What is really at stake
The problem is sometimes described as simply a matter of longer routes. That falls short. What is at stake is the ability of the global trading system to continue operating with reasonable levels of predictability.
When a critical route becomes uncertain, many companies simultaneously have to rethink:
1. Inventories
Increasing stock to absorb delays has a direct financial and logistical cost.
2. Contracts
Delivery commitments, penalties and customer relationships become more sensitive.
3. Industrial planning
If supply becomes unpredictable, procurement, production and distribution are all placed under strain.
4. Supplier strategy
Dependence on certain geographies or corridors gains weight in risk analysis.
A reminder: globalisation still depends on a few chokepoints
The Red Sea, Suez and Hormuz are reminders of an uncomfortable reality: a substantial part of world trade and energy transport remains concentrated in a limited number of corridors. This turns certain maritime stretches into genuine points of geoeconomic pressure.
In a context of strategic rivalry, fragmentation of the international order and regional tensions, these vulnerabilities weigh more heavily than they did a few years ago. The efficiency of global logistics was built on the basis of relatively stable routes. When that stability erodes, not only do costs change: the logic of planning changes.
How companies should respond
Not all companies can easily redesign their routes or negotiate complex logistics contracts. But they can adjust their approach to risk.
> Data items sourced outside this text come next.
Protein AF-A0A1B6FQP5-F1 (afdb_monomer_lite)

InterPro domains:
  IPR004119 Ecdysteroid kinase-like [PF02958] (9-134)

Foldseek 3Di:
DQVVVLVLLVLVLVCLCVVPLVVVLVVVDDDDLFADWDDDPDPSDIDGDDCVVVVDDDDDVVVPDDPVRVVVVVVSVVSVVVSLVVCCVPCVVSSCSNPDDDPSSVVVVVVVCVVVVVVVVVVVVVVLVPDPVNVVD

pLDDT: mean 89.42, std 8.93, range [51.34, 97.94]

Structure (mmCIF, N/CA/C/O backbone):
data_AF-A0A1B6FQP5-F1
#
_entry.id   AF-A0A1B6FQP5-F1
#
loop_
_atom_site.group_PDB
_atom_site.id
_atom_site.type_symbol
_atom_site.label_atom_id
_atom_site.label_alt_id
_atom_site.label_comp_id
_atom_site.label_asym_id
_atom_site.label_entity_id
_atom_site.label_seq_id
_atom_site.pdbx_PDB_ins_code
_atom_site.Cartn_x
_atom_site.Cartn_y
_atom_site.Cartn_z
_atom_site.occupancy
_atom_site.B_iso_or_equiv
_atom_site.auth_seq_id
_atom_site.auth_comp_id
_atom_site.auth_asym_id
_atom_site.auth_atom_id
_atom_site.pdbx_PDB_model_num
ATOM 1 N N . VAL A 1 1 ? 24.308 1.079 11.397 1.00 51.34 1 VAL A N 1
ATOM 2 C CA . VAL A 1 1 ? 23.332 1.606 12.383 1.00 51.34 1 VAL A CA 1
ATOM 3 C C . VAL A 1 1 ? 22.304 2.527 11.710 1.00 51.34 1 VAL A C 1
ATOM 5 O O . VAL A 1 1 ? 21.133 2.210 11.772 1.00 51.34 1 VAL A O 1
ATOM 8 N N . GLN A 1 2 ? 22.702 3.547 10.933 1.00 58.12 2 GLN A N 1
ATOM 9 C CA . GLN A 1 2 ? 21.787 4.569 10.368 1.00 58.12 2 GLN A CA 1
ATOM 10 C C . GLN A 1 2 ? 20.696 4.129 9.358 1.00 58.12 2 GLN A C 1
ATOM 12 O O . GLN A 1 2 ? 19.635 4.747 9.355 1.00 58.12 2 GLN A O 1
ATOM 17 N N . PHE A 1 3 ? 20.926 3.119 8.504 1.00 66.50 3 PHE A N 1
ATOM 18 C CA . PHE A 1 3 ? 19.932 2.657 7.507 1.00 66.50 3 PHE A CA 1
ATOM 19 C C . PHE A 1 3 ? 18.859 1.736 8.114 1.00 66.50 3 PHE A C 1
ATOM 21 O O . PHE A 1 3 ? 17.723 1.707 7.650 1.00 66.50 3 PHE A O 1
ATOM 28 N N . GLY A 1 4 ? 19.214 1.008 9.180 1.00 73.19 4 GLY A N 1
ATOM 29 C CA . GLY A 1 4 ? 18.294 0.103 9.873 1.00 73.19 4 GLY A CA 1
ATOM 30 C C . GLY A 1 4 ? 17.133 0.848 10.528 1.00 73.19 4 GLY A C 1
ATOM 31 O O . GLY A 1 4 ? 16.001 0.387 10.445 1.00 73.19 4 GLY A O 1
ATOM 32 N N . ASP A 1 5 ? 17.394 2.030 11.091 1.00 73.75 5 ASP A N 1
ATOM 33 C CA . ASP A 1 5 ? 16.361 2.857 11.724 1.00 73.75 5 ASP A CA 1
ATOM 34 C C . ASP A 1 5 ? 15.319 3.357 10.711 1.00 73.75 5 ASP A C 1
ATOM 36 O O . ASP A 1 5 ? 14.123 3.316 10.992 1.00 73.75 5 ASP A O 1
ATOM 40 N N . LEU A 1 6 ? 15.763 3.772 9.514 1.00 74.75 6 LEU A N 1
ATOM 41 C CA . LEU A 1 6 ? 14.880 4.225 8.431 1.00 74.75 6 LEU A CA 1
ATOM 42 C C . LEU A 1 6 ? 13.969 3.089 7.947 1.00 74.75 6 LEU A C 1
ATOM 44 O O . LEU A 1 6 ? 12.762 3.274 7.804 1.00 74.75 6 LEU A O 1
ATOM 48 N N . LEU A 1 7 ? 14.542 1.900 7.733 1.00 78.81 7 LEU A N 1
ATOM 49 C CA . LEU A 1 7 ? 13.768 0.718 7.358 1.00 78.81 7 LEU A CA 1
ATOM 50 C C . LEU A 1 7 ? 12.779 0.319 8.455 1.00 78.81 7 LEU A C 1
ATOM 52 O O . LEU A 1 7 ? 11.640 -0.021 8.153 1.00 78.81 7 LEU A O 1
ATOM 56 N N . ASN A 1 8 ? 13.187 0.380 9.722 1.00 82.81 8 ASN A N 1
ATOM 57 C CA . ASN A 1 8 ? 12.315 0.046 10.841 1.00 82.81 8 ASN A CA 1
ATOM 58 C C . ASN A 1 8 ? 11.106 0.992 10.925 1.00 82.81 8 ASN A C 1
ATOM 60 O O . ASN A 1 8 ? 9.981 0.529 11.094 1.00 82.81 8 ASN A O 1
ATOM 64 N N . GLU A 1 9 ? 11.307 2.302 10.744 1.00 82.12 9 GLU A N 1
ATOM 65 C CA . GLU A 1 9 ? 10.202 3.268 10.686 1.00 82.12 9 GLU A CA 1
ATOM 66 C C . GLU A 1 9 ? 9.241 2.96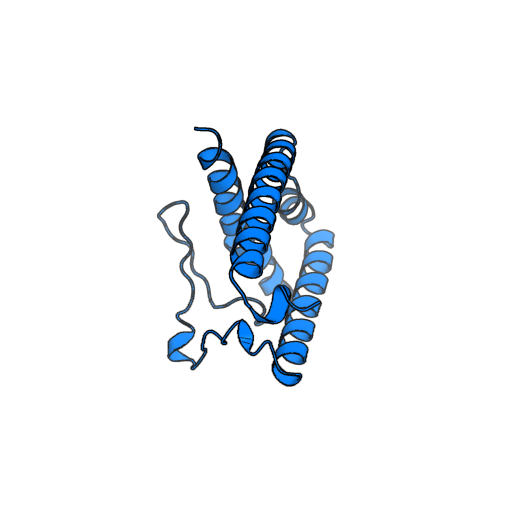1 9.524 1.00 82.12 9 GLU A C 1
ATOM 68 O O . GLU A 1 9 ? 8.022 2.974 9.715 1.00 82.12 9 GLU A O 1
ATOM 73 N N . ALA A 1 10 ? 9.772 2.613 8.347 1.00 82.81 10 ALA A N 1
ATOM 74 C CA . ALA A 1 10 ? 8.964 2.219 7.195 1.00 82.81 10 ALA A CA 1
ATOM 75 C C . ALA A 1 10 ? 8.137 0.945 7.465 1.00 82.81 10 ALA A C 1
ATOM 77 O O . ALA A 1 10 ? 6.936 0.931 7.195 1.00 82.81 10 ALA A O 1
ATOM 78 N N . TYR A 1 11 ? 8.732 -0.090 8.068 1.00 87.31 11 TYR A N 1
ATOM 79 C CA . TYR A 1 11 ? 8.018 -1.327 8.411 1.00 87.31 11 TYR A CA 1
ATOM 80 C C . TYR A 1 11 ? 6.926 -1.107 9.466 1.00 87.31 11 TYR A C 1
ATOM 82 O O . TYR A 1 11 ? 5.825 -1.652 9.359 1.00 87.31 11 TYR A O 1
ATOM 90 N N . LEU A 1 12 ? 7.194 -0.284 10.483 1.00 88.69 12 LEU A N 1
ATOM 91 C CA . LEU A 1 12 ? 6.191 0.064 11.491 1.00 88.69 12 LEU A CA 1
ATOM 92 C C . LEU A 1 12 ? 5.032 0.865 10.883 1.00 88.69 12 LEU A C 1
ATOM 94 O O . LEU A 1 12 ? 3.879 0.667 11.269 1.00 88.69 12 LEU A O 1
ATOM 98 N N . ARG A 1 13 ? 5.315 1.735 9.909 1.00 90.12 13 ARG A N 1
ATOM 99 C CA . ARG A 1 13 ? 4.295 2.475 9.157 1.00 90.12 13 ARG A CA 1
ATOM 100 C C . ARG A 1 13 ? 3.429 1.543 8.312 1.00 90.12 13 ARG A C 1
ATOM 102 O O . ARG A 1 13 ? 2.210 1.692 8.311 1.00 90.12 13 ARG A O 1
ATOM 109 N N . GLU A 1 14 ? 4.032 0.553 7.657 1.00 91.31 14 GLU A N 1
ATOM 110 C CA . GLU A 1 14 ? 3.296 -0.458 6.894 1.00 91.31 14 GLU A CA 1
ATOM 111 C C . GLU A 1 14 ? 2.337 -1.253 7.797 1.00 91.31 14 GLU A C 1
ATOM 113 O O . GLU A 1 14 ? 1.170 -1.447 7.458 1.00 91.31 14 GLU A O 1
ATOM 118 N N . LEU A 1 15 ? 2.770 -1.629 9.004 1.00 92.81 15 LEU A N 1
ATOM 119 C CA . LEU A 1 15 ? 1.898 -2.298 9.974 1.00 92.81 15 LEU A CA 1
ATOM 120 C C . LEU A 1 15 ? 0.683 -1.457 10.355 1.00 92.81 15 LEU A C 1
ATOM 122 O O . LEU A 1 15 ? -0.424 -1.992 10.400 1.00 92.81 15 LEU A O 1
ATOM 126 N N . LYS A 1 16 ? 0.869 -0.159 10.617 1.00 93.31 16 LYS A N 1
ATOM 127 C CA . LYS A 1 16 ? -0.245 0.760 10.897 1.00 93.31 16 LYS A CA 1
ATOM 128 C C . LYS A 1 16 ? -1.182 0.885 9.702 1.00 93.31 16 LYS A C 1
ATOM 130 O O . LYS A 1 16 ? -2.398 0.875 9.871 1.00 93.31 16 LYS A O 1
ATOM 135 N N . TYR A 1 17 ? -0.631 0.942 8.490 1.00 95.44 17 TYR A N 1
ATOM 136 C CA . TYR A 1 17 ? -1.425 1.029 7.269 1.00 95.44 17 TYR A CA 1
ATOM 137 C C . TYR A 1 17 ? -2.406 -0.146 7.164 1.00 95.44 17 TYR A C 1
ATOM 139 O O . TYR A 1 17 ? -3.609 0.072 7.036 1.00 95.44 17 TYR A O 1
ATOM 147 N N . TYR A 1 18 ? -1.930 -1.386 7.304 1.00 95.19 18 TYR A N 1
ATOM 148 C CA . TYR A 1 18 ? -2.806 -2.558 7.220 1.00 95.19 18 TYR A CA 1
ATOM 149 C C . TYR A 1 18 ? -3.684 -2.746 8.468 1.00 95.19 18 TYR A C 1
ATOM 151 O O . TYR A 1 18 ? -4.871 -3.035 8.347 1.00 95.19 18 TYR A O 1
ATOM 159 N N . ASN A 1 19 ? -3.143 -2.570 9.675 1.00 93.06 19 ASN A N 1
ATOM 160 C CA . ASN A 1 19 ? -3.860 -2.922 10.905 1.00 93.06 19 ASN A CA 1
ATOM 161 C C . ASN A 1 19 ? -4.835 -1.852 11.404 1.00 93.06 19 ASN A C 1
ATOM 163 O O . ASN A 1 19 ? -5.755 -2.197 12.150 1.00 93.06 19 ASN A O 1
ATOM 167 N N . GLU A 1 20 ? -4.617 -0.589 11.036 1.00 95.19 20 GLU A N 1
ATOM 168 C CA . GLU A 1 20 ? -5.419 0.554 11.479 1.00 95.19 20 GLU A CA 1
ATOM 169 C C . GLU A 1 20 ? -6.162 1.161 10.288 1.00 95.19 20 GLU A C 1
ATOM 171 O O . GLU A 1 20 ? -7.382 1.031 10.206 1.00 95.19 20 GLU A O 1
ATOM 176 N N . PHE A 1 21 ? -5.447 1.740 9.316 1.00 97.19 21 PHE A N 1
ATOM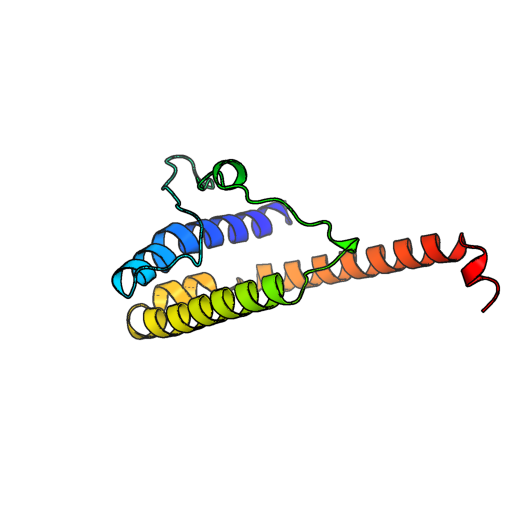 177 C CA . PHE A 1 21 ? -6.085 2.452 8.203 1.00 97.19 21 PHE A CA 1
ATOM 178 C C . PHE A 1 21 ? -6.996 1.553 7.361 1.00 97.19 21 PHE A C 1
ATOM 180 O O . PHE A 1 21 ? -8.166 1.887 7.175 1.00 97.19 21 PHE A O 1
ATOM 187 N N . ILE A 1 22 ? -6.499 0.401 6.897 1.00 96.69 22 ILE A N 1
ATOM 188 C CA . ILE A 1 22 ? -7.311 -0.531 6.103 1.00 96.69 22 ILE A CA 1
ATOM 189 C C . ILE A 1 22 ? -8.484 -1.091 6.927 1.00 96.69 22 ILE A C 1
ATOM 191 O O . ILE A 1 22 ? -9.578 -1.309 6.405 1.00 96.69 22 ILE A O 1
ATOM 195 N N . SER A 1 23 ? -8.289 -1.316 8.228 1.00 94.50 23 SER A N 1
ATOM 196 C CA . SER A 1 23 ? -9.365 -1.768 9.115 1.00 94.50 23 SER A CA 1
ATOM 197 C C . SER A 1 23 ? -10.481 -0.721 9.232 1.00 94.50 23 SER A C 1
ATOM 199 O O . SER A 1 23 ? -11.658 -1.073 9.142 1.00 94.50 23 SER A O 1
ATOM 201 N N . GLU A 1 24 ? -10.144 0.563 9.393 1.00 96.69 24 GLU A N 1
ATOM 202 C CA . GLU A 1 24 ? -11.134 1.648 9.419 1.00 96.69 24 GLU A CA 1
ATOM 203 C C . GLU A 1 24 ? -11.795 1.868 8.056 1.00 96.69 24 GLU A C 1
ATOM 205 O O . GLU A 1 24 ? -13.008 2.075 7.985 1.00 96.69 24 GLU A O 1
ATOM 210 N N . SER A 1 25 ? -11.047 1.759 6.955 1.00 97.06 25 SER A N 1
ATOM 211 C CA . SER A 1 25 ? -11.611 1.929 5.614 1.00 97.06 25 SER A CA 1
ATOM 212 C C . SER A 1 25 ? -12.660 0.859 5.284 1.00 97.06 25 SER A C 1
ATOM 214 O O . SER A 1 25 ? -13.687 1.181 4.681 1.00 97.06 25 SER A O 1
ATOM 216 N N . TYR A 1 26 ? -12.488 -0.380 5.765 1.00 96.56 26 TYR A N 1
ATOM 217 C CA . TYR A 1 26 ? -13.491 -1.444 5.622 1.00 96.56 26 TYR A CA 1
ATOM 218 C C . TYR A 1 26 ? -14.799 -1.181 6.378 1.00 96.56 26 TYR A C 1
ATOM 220 O O . TYR A 1 26 ? -15.839 -1.711 5.977 1.00 96.56 26 TYR A O 1
ATOM 228 N N . LYS A 1 27 ? -14.784 -0.360 7.438 1.00 96.12 27 LYS A N 1
ATOM 229 C CA . LYS A 1 27 ? -16.016 0.061 8.132 1.00 96.12 27 LYS A CA 1
ATOM 230 C C . LYS A 1 27 ? -16.836 1.047 7.299 1.00 96.12 27 LYS A C 1
ATOM 232 O O . LYS A 1 27 ? -18.043 1.140 7.496 1.00 96.12 27 LYS A O 1
ATOM 237 N N . LEU A 1 28 ? -16.194 1.760 6.370 1.00 96.00 28 LEU A N 1
ATOM 238 C CA . LEU A 1 28 ? -16.849 2.701 5.462 1.00 96.00 28 LEU A CA 1
ATOM 239 C C . LEU A 1 28 ? -17.421 1.987 4.234 1.00 96.00 28 LEU A C 1
ATOM 241 O O . LEU A 1 28 ? -18.570 2.214 3.861 1.00 96.00 28 LEU A O 1
ATOM 245 N N . ILE A 1 29 ? -16.618 1.134 3.588 1.00 95.50 29 ILE A N 1
ATOM 246 C CA . ILE A 1 29 ? -17.017 0.407 2.379 1.00 95.50 29 ILE A CA 1
ATOM 247 C C . ILE A 1 29 ? -16.152 -0.841 2.170 1.00 95.50 29 ILE A C 1
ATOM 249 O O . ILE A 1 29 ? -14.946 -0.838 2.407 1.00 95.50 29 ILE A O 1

Some sensible responses include:
- reviewing dependence on critical corridors,
- identifying suppliers excessively concentrated on a single route,
- modelling delays and cost overruns in crisis scenarios,
- strengthening visibility over transit times and insurance,
- reviewing minimum inventories of critical products,
- integrating maritime geopolitics into supply chain planning.
This does not mean overreacting. It means accepting that logistics can no longer be treated as a purely operational variable.
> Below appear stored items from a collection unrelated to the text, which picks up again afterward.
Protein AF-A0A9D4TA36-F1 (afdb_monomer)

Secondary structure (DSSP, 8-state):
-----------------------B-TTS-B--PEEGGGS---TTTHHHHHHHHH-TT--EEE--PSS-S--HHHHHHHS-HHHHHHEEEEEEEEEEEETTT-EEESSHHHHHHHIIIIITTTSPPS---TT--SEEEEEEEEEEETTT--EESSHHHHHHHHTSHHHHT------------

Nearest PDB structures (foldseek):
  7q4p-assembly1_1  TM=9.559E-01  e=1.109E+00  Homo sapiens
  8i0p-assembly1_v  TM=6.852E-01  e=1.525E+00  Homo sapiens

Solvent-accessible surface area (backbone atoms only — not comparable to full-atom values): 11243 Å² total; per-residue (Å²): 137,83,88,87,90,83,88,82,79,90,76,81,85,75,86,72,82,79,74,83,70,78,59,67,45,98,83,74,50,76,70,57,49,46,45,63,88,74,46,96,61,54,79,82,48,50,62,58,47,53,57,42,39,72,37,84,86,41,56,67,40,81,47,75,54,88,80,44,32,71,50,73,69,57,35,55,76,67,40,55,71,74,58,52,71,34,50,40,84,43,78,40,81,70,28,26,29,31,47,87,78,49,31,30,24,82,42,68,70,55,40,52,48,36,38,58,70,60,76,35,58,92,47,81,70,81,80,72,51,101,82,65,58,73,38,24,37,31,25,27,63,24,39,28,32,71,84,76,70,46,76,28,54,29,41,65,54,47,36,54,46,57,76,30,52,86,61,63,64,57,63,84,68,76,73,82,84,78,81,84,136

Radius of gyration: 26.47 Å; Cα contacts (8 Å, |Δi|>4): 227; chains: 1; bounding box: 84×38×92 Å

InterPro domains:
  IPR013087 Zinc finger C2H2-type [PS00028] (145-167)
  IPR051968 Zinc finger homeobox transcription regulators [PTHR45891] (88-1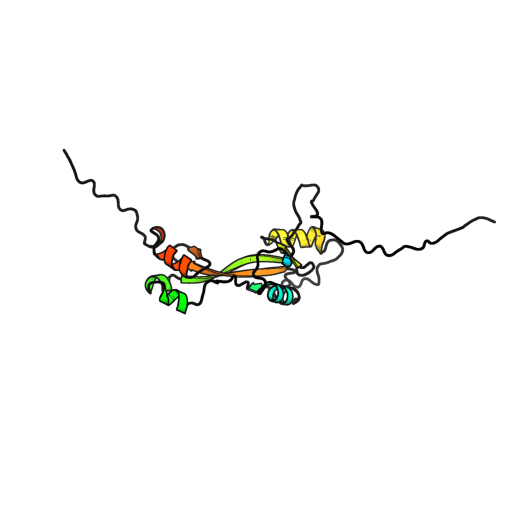74)

Mean predicted aligned error: 14.43 Å

Foldseek 3Di:
DDDDDDDDDDDDPDPDPPPPDQDADPVRDGLDFAALVPDPADPVQSVVVLVLLLDQPAQEDEGAHVVFQDDLVVLPVQDDPVQSVQKDKDWAFQWKAQSQPRGIDRDDVSSVCSCCPPRQVPHDDPDDPVPGDSIHTYIYIWIARNQQRDTHGYSVVSSVVCVDCSNVVPPVPPPPPDDDD

Structure (mmCIF, N/CA/C/O backbone):
data_AF-A0A9D4TA36-F1
#
_entry.id   AF-A0A9D4TA36-F1
#
loop_
_atom_site.group_PDB
_atom_site.id
_atom_site.type_symbol
_atom_site.label_atom_id
_atom_site.label_alt_id
_atom_site.label_comp_id
_atom_site.label_asym_id
_atom_site.label_entity_id
_atom_site.label_seq_id
_atom_site.pdbx_PDB_ins_code
_atom_site.Cartn_x
_atom_site.Cartn_y
_atom_site.Cartn_z
_atom_site.occupancy
_atom_site.B_iso_or_equiv
_atom_site.auth_seq_id
_atom_site.auth_comp_id
_atom_site.auth_asym_id
_atom_site.auth_atom_id
_atom_site.pdbx_PDB_model_num
ATOM 1 N N . MET A 1 1 ? 33.577 10.530 -66.177 1.00 39.62 1 MET A N 1
ATOM 2 C CA . MET A 1 1 ? 33.615 9.748 -64.921 1.00 39.62 1 MET A CA 1
ATOM 3 C C . MET A 1 1 ? 32.560 10.305 -63.979 1.00 39.62 1 MET A C 1
ATOM 5 O O . MET A 1 1 ? 32.372 11.513 -63.948 1.00 39.62 1 MET A O 1
ATOM 9 N N . ALA A 1 2 ? 31.789 9.412 -63.364 1.00 34.94 2 ALA A N 1
ATOM 10 C CA . ALA A 1 2 ? 30.485 9.660 -62.759 1.00 34.94 2 ALA A CA 1
ATOM 11 C C . ALA A 1 2 ? 30.519 10.354 -61.379 1.00 34.94 2 ALA A C 1
ATOM 13 O O . ALA A 1 2 ? 31.470 10.199 -60.623 1.00 34.94 2 ALA A O 1
ATOM 14 N N . PHE A 1 3 ? 29.435 11.100 -61.121 1.00 33.22 3 PHE A N 1
ATOM 15 C CA . PHE A 1 3 ? 28.722 11.398 -59.866 1.00 33.22 3 PHE A CA 1
ATOM 16 C C . PHE A 1 3 ? 29.354 10.995 -58.515 1.00 33.22 3 PHE A C 1
ATOM 18 O O . PHE A 1 3 ? 29.626 9.825 -58.288 1.00 33.22 3 PHE A O 1
ATOM 25 N N . PHE A 1 4 ? 29.361 11.913 -57.537 1.00 31.81 4 PHE A N 1
ATOM 26 C CA . PHE A 1 4 ? 28.280 12.019 -56.536 1.00 31.81 4 PHE A CA 1
ATOM 27 C C . PHE A 1 4 ? 28.434 13.281 -55.664 1.00 31.81 4 PHE A C 1
ATOM 29 O O . PHE A 1 4 ? 29.476 13.546 -55.074 1.00 31.81 4 PHE A O 1
ATOM 36 N N . ARG A 1 5 ? 27.348 14.056 -55.582 1.00 42.28 5 ARG A N 1
ATOM 37 C CA . ARG A 1 5 ? 27.091 15.107 -54.590 1.00 42.28 5 ARG A CA 1
ATOM 38 C C . ARG A 1 5 ? 26.530 14.414 -53.346 1.00 42.28 5 ARG A C 1
ATOM 40 O O . ARG A 1 5 ? 25.539 13.707 -53.493 1.00 42.28 5 ARG A O 1
ATOM 47 N N . VAL A 1 6 ? 27.052 14.678 -52.148 1.00 36.38 6 VAL A N 1
ATOM 48 C CA . VAL A 1 6 ? 26.262 14.523 -50.914 1.00 36.38 6 VAL A CA 1
ATOM 49 C C . VAL A 1 6 ? 26.471 15.740 -50.023 1.00 36.38 6 VAL A C 1
ATOM 51 O O . VAL A 1 6 ? 27.560 16.032 -49.542 1.00 36.38 6 VAL A O 1
ATOM 54 N N . VAL A 1 7 ? 25.364 16.458 -49.880 1.00 38.25 7 VAL A N 1
ATOM 55 C CA . VAL A 1 7 ? 25.069 17.520 -48.925 1.00 38.25 7 VAL A CA 1
ATOM 56 C C . VAL A 1 7 ? 24.874 16.875 -47.552 1.00 38.25 7 VAL A C 1
ATOM 58 O O . VAL A 1 7 ? 24.059 15.965 -47.432 1.00 38.25 7 VAL A O 1
ATOM 61 N N . THR A 1 8 ? 25.550 17.360 -46.511 1.00 39.50 8 THR A N 1
ATOM 62 C CA . THR A 1 8 ? 25.183 17.055 -45.115 1.00 39.50 8 THR A CA 1
ATOM 63 C C . THR A 1 8 ? 24.543 18.283 -44.464 1.00 39.50 8 THR A C 1
ATOM 65 O O . THR A 1 8 ? 25.149 19.359 -44.512 1.00 39.50 8 THR A O 1
ATOM 68 N N . PRO A 1 9 ? 23.338 18.178 -43.871 1.00 38.34 9 PRO A N 1
ATOM 69 C CA . PRO A 1 9 ? 22.612 19.336 -43.366 1.00 38.34 9 PRO A CA 1
ATOM 70 C C . PRO A 1 9 ? 23.050 19.725 -41.953 1.00 38.34 9 PRO A C 1
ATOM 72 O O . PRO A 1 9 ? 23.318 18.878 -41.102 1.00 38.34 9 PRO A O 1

A strategic issue, not just a port matter
Maritime risk does not only affect transport or energy companies. It also affects any organisation that depends on long supply chains, tight delivery times or markets that require logistical predictability.
That is why the analysis of critical routes must cease to be seen as a technical matter for shipping companies and must become part of the strategic conversation of management, procurement, operations and international expansion.
In 2026, the message is clear: geopolitics is also expressed in delivery deadlines, logistical surcharges and supply contracts.